Chapter 7
Similarly, we could have written two properly recursive functions to emit the
collection with the assigned rank values. Again, we've optimized that recursion
into nested for loops. To make it clear how we're computing the rank value,
we've included the low end of the range (base+1) and the high end of the range
(base+dups) and taken the midpoint of these two values. If there is only a single
duplicate, we evaluate (2*base+2)/2, which has the advantage of being a
general solution.
The following is how we can test this to be sure it works.
list(rank([0.8, 1.2, 1.2, 2.3, 18]))
[(1.0, 0.8), (2.5, 1.2), (2.5, 1.2), (4.0, 2.3), (5.0, 18)]
data= ((2, 0.8), (3, 1.2), (5, 1.2), (7, 2.3), (11, 18))
list(rank(data, key=lambda x:x[1]))
[(1.0, (2, 0.8)), (2.5, (3, 1.2)), (2.5, (5, 1.2)), (4.0, (7, 2.3)),
(5.0, (11, 18))]
The sample data included two identical values. The resulting ranks split positions 2
and 3 to assign position 2.5 to both values. This is the common statistical practice for
computing the Spearman rank-order correlation between two sets of values.
The rank() function involves rearranging the input data as part of
discovering duplicated values. If we want to rank on both the x and y
values in each pair, we need to reorder the data twice.

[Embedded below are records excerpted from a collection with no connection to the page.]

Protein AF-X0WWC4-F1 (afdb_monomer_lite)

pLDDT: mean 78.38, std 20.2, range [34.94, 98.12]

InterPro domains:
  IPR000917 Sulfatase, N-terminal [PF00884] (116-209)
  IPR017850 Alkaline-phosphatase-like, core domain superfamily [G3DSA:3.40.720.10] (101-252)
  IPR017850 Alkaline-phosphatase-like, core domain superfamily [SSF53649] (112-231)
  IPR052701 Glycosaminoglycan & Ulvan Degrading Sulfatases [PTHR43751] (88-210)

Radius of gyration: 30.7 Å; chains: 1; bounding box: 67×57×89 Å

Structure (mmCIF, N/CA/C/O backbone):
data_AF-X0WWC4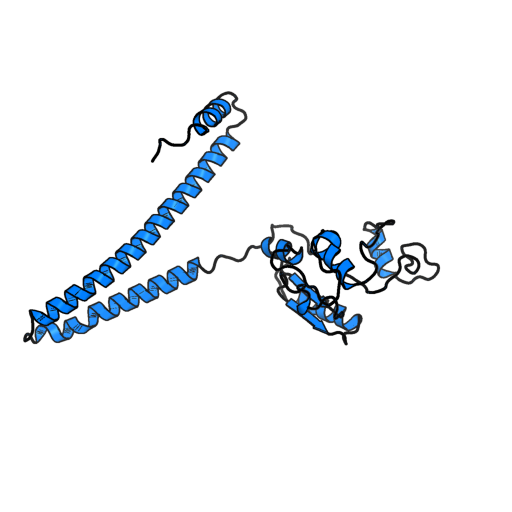-F1
#
_entry.id   AF-X0WWC4-F1
#
loop_
_atom_site.group_PDB
_atom_site.id
_atom_site.type_symbol
_atom_site.label_atom_id
_atom_site.label_alt_id
_atom_site.label_comp_id
_atom_site.label_asym_id
_atom_site.label_entity_id
_atom_site.label_seq_id
_atom_site.pdbx_PDB_ins_code
_atom_site.Cartn_x
_atom_site.Cartn_y
_atom_site.Cartn_z
_atom_site.occupancy
_atom_site.B_iso_or_equiv
_atom_site.auth_seq_id
_atom_site.auth_comp_id
_atom_site.auth_asym_id
_atom_site.auth_atom_id
_atom_site.pdbx_PDB_model_num
ATOM 1 N N . ILE A 1 1 ? -38.013 31.863 14.997 1.00 46.00 1 ILE A N 1
ATOM 2 C CA . ILE A 1 1 ? -37.012 31.322 14.039 1.00 46.00 1 ILE A CA 1
ATOM 3 C C . ILE A 1 1 ? -37.660 30.669 12.796 1.00 46.00 1 ILE A C 1
ATOM 5 O O . ILE A 1 1 ? -37.054 30.675 11.736 1.00 46.00 1 ILE A O 1
ATOM 9 N N . PHE A 1 2 ? -38.927 30.229 12.827 1.00 34.94 2 PHE A N 1
ATOM 10 C CA . PHE A 1 2 ? -39.624 29.628 11.668 1.00 34.94 2 PHE A CA 1
ATOM 11 C C . PHE A 1 2 ? -40.193 30.624 10.626 1.00 34.94 2 PHE A C 1
ATOM 13 O O . PHE A 1 2 ? -41.375 30.576 10.294 1.00 34.94 2 PHE A O 1
ATOM 20 N N . ARG A 1 3 ? -39.375 31.544 10.096 1.00 35.50 3 ARG A N 1
ATOM 21 C CA . ARG A 1 3 ? -39.792 32.454 8.999 1.00 35.50 3 ARG A CA 1
ATOM 22 C C . ARG A 1 3 ? -38.821 32.559 7.813 1.00 35.50 3 ARG A C 1
ATOM 24 O O . ARG A 1 3 ? -39.114 33.313 6.897 1.00 35.50 3 ARG A O 1
ATOM 31 N N . GLN A 1 4 ? -37.716 31.806 7.784 1.00 47.69 4 GLN A N 1
ATOM 32 C CA . GLN A 1 4 ? -36.641 32.012 6.792 1.00 47.69 4 GLN A CA 1
ATOM 33 C C . GLN A 1 4 ? -36.414 30.900 5.750 1.00 47.69 4 GLN A C 1
ATOM 35 O O . GLN A 1 4 ? -35.476 31.004 4.973 1.00 47.69 4 GLN A O 1
ATOM 40 N N . PHE A 1 5 ? -37.271 29.879 5.639 1.00 47.59 5 PHE A N 1
ATOM 41 C CA . PHE A 1 5 ? -37.075 28.818 4.634 1.00 47.59 5 PHE A CA 1
ATOM 42 C C . PHE A 1 5 ? -38.344 28.614 3.788 1.00 47.59 5 PHE A C 1
ATOM 44 O O . PHE A 1 5 ? -39.265 27.947 4.253 1.00 47.59 5 PHE A O 1
ATOM 51 N N . PRO A 1 6 ? -38.448 29.179 2.566 1.00 46.44 6 PRO A N 1
ATOM 52 C CA . PRO A 1 6 ? -39.637 29.039 1.717 1.00 46.44 6 PRO A CA 1
ATOM 53 C C . PRO A 1 6 ? -39.691 27.732 0.900 1.00 46.44 6 PRO A C 1
ATOM 55 O O . PRO A 1 6 ? -40.735 27.410 0.342 1.00 46.44 6 PRO A O 1
ATOM 58 N N . HIS A 1 7 ? -38.606 26.952 0.832 1.00 51.03 7 HIS A N 1
ATOM 59 C CA . HIS A 1 7 ? -38.480 25.843 -0.132 1.00 51.03 7 HIS A CA 1
ATOM 60 C C . HIS A 1 7 ? -39.068 24.497 0.343 1.00 51.03 7 HIS A C 1
ATOM 62 O O . HIS A 1 7 ? -39.391 23.641 -0.478 1.00 51.03 7 HIS A O 1
ATOM 68 N N . TRP A 1 8 ? -39.268 24.298 1.652 1.00 47.78 8 TRP A N 1
ATOM 69 C CA . TRP A 1 8 ? -39.745 23.013 2.197 1.00 47.78 8 TRP A CA 1
ATOM 70 C C . TRP A 1 8 ? -41.236 22.753 1.935 1.00 47.78 8 TRP A C 1
ATOM 72 O O . TRP A 1 8 ? -41.648 21.599 1.834 1.00 47.78 8 TRP A O 1
ATOM 82 N N . LYS A 1 9 ? -42.047 23.809 1.765 1.00 50.88 9 LYS A N 1
ATOM 83 C CA . LYS A 1 9 ? -43.481 23.671 1.459 1.00 50.88 9 LYS A CA 1
ATOM 84 C C . LYS A 1 9 ? -43.735 23.049 0.082 1.00 50.88 9 LYS A C 1
ATOM 86 O O . LYS A 1 9 ? -44.736 22.364 -0.086 1.00 50.88 9 LYS A O 1
ATOM 91 N N . ILE A 1 10 ? -42.823 23.243 -0.875 1.00 52.78 10 ILE A N 1
ATOM 92 C CA . ILE A 1 10 ? -42.943 22.709 -2.243 1.00 52.78 10 ILE A CA 1
ATOM 93 C C . ILE A 1 10 ? -42.555 21.220 -2.287 1.00 52.78 10 ILE A C 1
ATOM 95 O O . ILE A 1 10 ? -43.202 20.430 -2.968 1.00 52.78 10 ILE A O 1
ATOM 99 N N . LEU A 1 11 ? -41.559 20.808 -1.497 1.00 48.59 11 LEU A N 1
ATOM 100 C CA . LEU A 1 11 ? -41.150 19.401 -1.382 1.00 48.59 11 LEU A CA 1
ATOM 101 C C . LEU A 1 11 ? -42.160 18.551 -0.595 1.00 48.59 11 LEU A C 1
ATOM 103 O O . LEU A 1 11 ? -42.445 17.423 -0.990 1.00 48.59 11 LEU A O 1
ATOM 107 N N . ALA A 1 12 ? -42.755 19.101 0.469 1.00 49.75 12 ALA A N 1
ATOM 108 C CA . ALA A 1 12 ? -43.780 18.402 1.245 1.00 49.75 12 ALA A CA 1
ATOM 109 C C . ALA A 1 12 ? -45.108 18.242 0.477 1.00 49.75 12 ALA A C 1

Wrapping instead of state changing
We have two general strategies to do wrapping; they are as follows:
- Parallelism: We can create two copies of the data and rank each copy. We
then need to reassemble the two copies into a final result that includes both
rankings. This can be a bit awkward because we'll need to somehow merge
two sequences that are likely to be in different orders. - Serialism: We can compute ranks on one variable and save the results as a
wrapper that includes the original raw data. We can then rank this wrapped
data on the other variable. While this can create a complex structure, we can
optimize it slightly to create a flatter wrapper for the final results.